### WHAT YOU SHOULD DO
Transcribe each entry in full, and leave the images out.

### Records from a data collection
- - - - -
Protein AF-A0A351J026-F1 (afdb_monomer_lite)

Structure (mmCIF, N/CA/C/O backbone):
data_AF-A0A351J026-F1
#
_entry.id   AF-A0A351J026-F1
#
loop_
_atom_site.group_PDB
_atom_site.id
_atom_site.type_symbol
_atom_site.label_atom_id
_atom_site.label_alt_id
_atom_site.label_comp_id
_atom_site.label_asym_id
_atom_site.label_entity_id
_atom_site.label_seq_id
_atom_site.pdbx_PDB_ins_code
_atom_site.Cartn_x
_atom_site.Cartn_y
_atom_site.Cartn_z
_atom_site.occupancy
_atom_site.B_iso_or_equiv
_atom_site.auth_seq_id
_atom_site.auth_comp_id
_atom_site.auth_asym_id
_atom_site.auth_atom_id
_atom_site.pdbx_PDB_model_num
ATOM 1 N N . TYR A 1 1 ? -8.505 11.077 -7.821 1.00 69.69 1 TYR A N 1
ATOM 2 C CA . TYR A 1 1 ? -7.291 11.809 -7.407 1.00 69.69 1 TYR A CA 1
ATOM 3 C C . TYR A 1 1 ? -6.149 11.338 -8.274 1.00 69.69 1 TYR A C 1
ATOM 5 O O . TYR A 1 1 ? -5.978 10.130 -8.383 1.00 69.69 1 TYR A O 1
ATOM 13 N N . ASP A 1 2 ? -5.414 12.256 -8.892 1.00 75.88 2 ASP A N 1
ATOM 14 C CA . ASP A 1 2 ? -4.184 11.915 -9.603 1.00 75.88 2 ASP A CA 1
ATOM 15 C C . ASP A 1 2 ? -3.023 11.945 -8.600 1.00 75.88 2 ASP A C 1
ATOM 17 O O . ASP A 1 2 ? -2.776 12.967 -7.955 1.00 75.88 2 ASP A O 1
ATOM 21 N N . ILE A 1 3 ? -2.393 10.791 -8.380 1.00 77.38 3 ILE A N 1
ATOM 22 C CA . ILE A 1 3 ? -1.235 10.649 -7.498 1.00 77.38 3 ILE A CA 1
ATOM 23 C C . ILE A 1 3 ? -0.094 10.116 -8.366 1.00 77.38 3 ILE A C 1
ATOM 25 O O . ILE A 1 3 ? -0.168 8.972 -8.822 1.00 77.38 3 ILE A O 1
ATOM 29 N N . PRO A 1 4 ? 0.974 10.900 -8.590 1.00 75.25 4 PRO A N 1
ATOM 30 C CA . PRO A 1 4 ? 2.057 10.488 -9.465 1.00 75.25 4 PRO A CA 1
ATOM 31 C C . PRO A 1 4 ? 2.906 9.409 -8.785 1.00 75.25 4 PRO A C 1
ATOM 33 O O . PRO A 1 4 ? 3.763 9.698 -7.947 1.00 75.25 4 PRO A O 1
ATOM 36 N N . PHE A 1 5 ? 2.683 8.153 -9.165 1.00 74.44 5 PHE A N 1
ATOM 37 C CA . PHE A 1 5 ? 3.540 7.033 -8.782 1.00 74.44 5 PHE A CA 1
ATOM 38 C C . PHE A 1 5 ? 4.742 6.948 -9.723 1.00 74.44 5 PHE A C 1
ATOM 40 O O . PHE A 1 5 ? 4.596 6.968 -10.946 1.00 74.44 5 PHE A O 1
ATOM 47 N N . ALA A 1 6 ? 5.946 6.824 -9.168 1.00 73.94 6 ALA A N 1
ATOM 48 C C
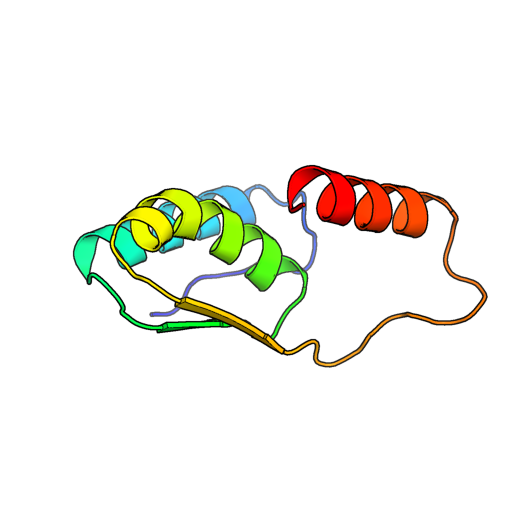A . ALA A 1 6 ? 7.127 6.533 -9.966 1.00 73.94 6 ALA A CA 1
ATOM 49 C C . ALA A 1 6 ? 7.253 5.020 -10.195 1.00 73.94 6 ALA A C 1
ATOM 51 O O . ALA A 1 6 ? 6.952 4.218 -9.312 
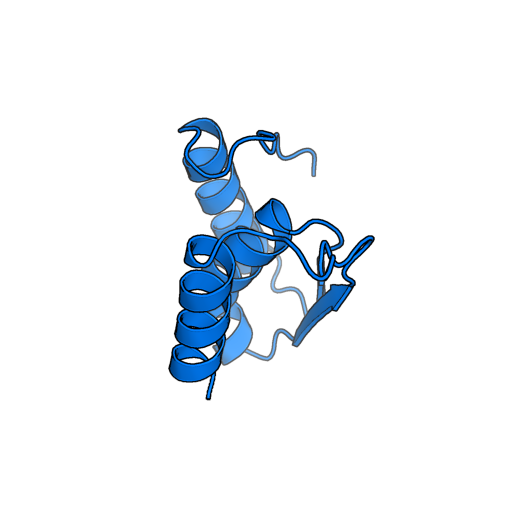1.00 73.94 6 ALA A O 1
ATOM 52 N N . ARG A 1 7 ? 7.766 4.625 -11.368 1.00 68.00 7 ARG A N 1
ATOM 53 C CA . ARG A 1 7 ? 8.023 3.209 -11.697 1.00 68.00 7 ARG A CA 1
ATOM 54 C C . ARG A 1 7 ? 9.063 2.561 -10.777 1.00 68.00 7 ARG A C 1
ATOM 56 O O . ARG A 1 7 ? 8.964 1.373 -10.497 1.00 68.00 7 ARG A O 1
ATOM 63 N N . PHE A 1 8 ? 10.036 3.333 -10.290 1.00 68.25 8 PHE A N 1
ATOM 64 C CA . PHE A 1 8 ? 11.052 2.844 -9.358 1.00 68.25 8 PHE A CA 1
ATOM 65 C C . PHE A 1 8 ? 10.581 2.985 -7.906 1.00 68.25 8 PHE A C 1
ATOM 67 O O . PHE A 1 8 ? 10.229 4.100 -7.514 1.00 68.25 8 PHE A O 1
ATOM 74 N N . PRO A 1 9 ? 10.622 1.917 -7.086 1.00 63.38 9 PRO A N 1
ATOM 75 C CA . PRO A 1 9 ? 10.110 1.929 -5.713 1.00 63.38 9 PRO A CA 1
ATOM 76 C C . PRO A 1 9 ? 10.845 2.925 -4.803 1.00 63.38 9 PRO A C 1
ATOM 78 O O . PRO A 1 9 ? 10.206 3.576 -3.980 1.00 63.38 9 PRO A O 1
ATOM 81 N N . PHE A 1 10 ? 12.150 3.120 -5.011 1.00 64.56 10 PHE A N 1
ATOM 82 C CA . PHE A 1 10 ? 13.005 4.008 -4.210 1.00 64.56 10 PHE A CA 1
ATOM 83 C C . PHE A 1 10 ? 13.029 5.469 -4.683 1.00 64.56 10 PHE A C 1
- - - - -
### SOLVED EXERCISE
Protein AF-A0A351J026-F1 (afdb_monomer_lite)

Structure (mmCIF, N/CA/C/O backbone):
data_AF-A0A351J026-F1
#
_entry.id   AF-A0A351J026-F1
#
loop_
_atom_site.group_PDB
_atom_site.id
_atom_site.type_symbol
_atom_site.label_atom_id
_atom_site.label_alt_id
_atom_site.label_comp_id
_atom_site.label_asym_id
_atom_site.label_entity_id
_atom_site.label_seq_id
_atom_site.pdbx_PDB_ins_code
_atom_site.Cartn_x
_atom_site.Cartn_y
_atom_site.Cartn_z
_atom_site.occupancy
_atom_site.B_iso_or_equiv
_atom_site.auth_seq_id
_atom_site.auth_comp_id
_atom_site.auth_asym_id
_atom_site.auth_atom_id
_atom_site.pdbx_PDB_model_num
ATOM 1 N N . TYR A 1 1 ? -8.505 11.077 -7.821 1.00 69.69 1 TYR A N 1
ATOM 2 C CA . TYR A 1 1 ? -7.291 11.809 -7.407 1.00 69.69 1 TYR A CA 1
ATOM 3 C C . TYR A 1 1 ? -6.149 11.338 -8.274 1.00 69.69 1 TYR A C 1
ATOM 5 O O . TYR A 1 1 ? -5.978 10.130 -8.383 1.00 69.69 1 TYR A O 1
ATOM 13 N N . ASP A 1 2 ? -5.414 12.256 -8.892 1.00 75.88 2 ASP A N 1
ATOM 14 C CA . ASP A 1 2 ? -4.184 11.915 -9.603 1.00 75.88 2 ASP A CA 1
ATOM 15 C C . ASP A 1 2 ? -3.023 11.945 -8.600 1.00 75.88 2 ASP A C 1
ATOM 17 O O . ASP A 1 2 ? -2.776 12.967 -7.955 1.00 75.88 2 ASP A O 1
ATOM 21 N N . ILE A 1 3 ? -2.393 10.791 -8.380 1.00 77.38 3 ILE A N 1
ATOM 22 C CA . ILE A 1 3 ? -1.235 10.649 -7.498 1.00 77.38 3 ILE A CA 1
ATOM 23 C C . ILE A 1 3 ? -0.094 10.116 -8.366 1.00 77.38 3 ILE A C 1
ATOM 25 O O . ILE A 1 3 ? -0.168 8.972 -8.822 1.00 77.38 3 ILE A O 1
ATOM 29 N N . PRO A 1 4 ? 0.974 10.900 -8.590 1.00 75.25 4 PRO A N 1
ATOM 30 C CA . PRO A 1 4 ? 2.057 10.488 -9.465 1.00 75.25 4 PRO A CA 1
ATOM 31 C C . PRO A 1 4 ? 2.906 9.409 -8.785 1.00 75.25 4 PRO A C 1
ATOM 33 O O . PRO A 1 4 ? 3.763 9.698 -7.947 1.00 75.25 4 PRO A O 1
ATOM 36 N N . PHE A 1 5 ? 2.683 8.153 -9.165 1.00 74.44 5 PHE A N 1
ATOM 37 C CA . PHE A 1 5 ? 3.540 7.033 -8.782 1.00 74.44 5 PHE A CA 1
ATOM 38 C C . PHE A 1 5 ? 4.742 6.948 -9.723 1.00 74.44 5 PHE A C 1
ATOM 40 O O . PHE A 1 5 ? 4.596 6.968 -10.946 1.00 74.44 5 PHE A O 1
ATOM 47 N N . ALA A 1 6 ? 5.946 6.824 -9.168 1.00 73.94 6 ALA A N 1
ATOM 48 C C
A . ALA A 1 6 ? 7.127 6.533 -9.966 1.00 73.94 6 ALA A CA 1
ATOM 49 C C . ALA A 1 6 ? 7.253 5.020 -10.195 1.00 73.94 6 ALA A C 1
ATOM 51 O O . ALA A 1 6 ? 6.952 4.218 -9.312 
1.00 73.94 6 ALA A O 1
ATOM 52 N N . ARG A 1 7 ? 7.766 4.625 -11.368 1.00 68.00 7 ARG A N 1
ATOM 53 C CA . ARG A 1 7 ? 8.023 3.209 -11.697 1.00 68.00 7 ARG A CA 1
ATOM 54 C C . ARG A 1 7 ? 9.063 2.561 -10.777 1.00 68.00 7 ARG A C 1
ATOM 56 O O . ARG A 1 7 ? 8.964 1.373 -10.497 1.00 68.00 7 ARG A O 1
ATOM 63 N N . PHE A 1 8 ? 10.036 3.333 -10.290 1.00 68.25 8 PHE A N 1
ATOM 64 C CA . PHE A 1 8 ? 11.052 2.844 -9.358 1.00 68.25 8 PHE A CA 1
ATOM 65 C C . PHE A 1 8 ? 10.581 2.985 -7.906 1.00 68.25 8 PHE A C 1
ATOM 67 O O . PHE A 1 8 ? 10.229 4.100 -7.514 1.00 68.25 8 PHE A O 1
ATOM 74 N N . PRO A 1 9 ? 10.622 1.917 -7.086 1.00 63.38 9 PRO A N 1
ATOM 75 C CA . PRO A 1 9 ? 10.110 1.929 -5.713 1.00 63.38 9 PRO A CA 1
ATOM 76 C C . PRO A 1 9 ? 10.845 2.925 -4.803 1.00 63.38 9 PRO A C 1
ATOM 78 O O . PRO A 1 9 ? 10.206 3.576 -3.980 1.00 63.38 9 PRO A O 1
ATOM 81 N N . PHE A 1 10 ? 12.150 3.120 -5.011 1.00 64.56 10 PHE A N 1
ATOM 82 C CA . PHE A 1 10 ? 13.005 4.008 -4.210 1.00 64.56 10 PHE A CA 1
ATOM 83 C C . PHE A 1 10 ? 13.029 5.469 -4.683 1.00 64.56 10 PHE A C 1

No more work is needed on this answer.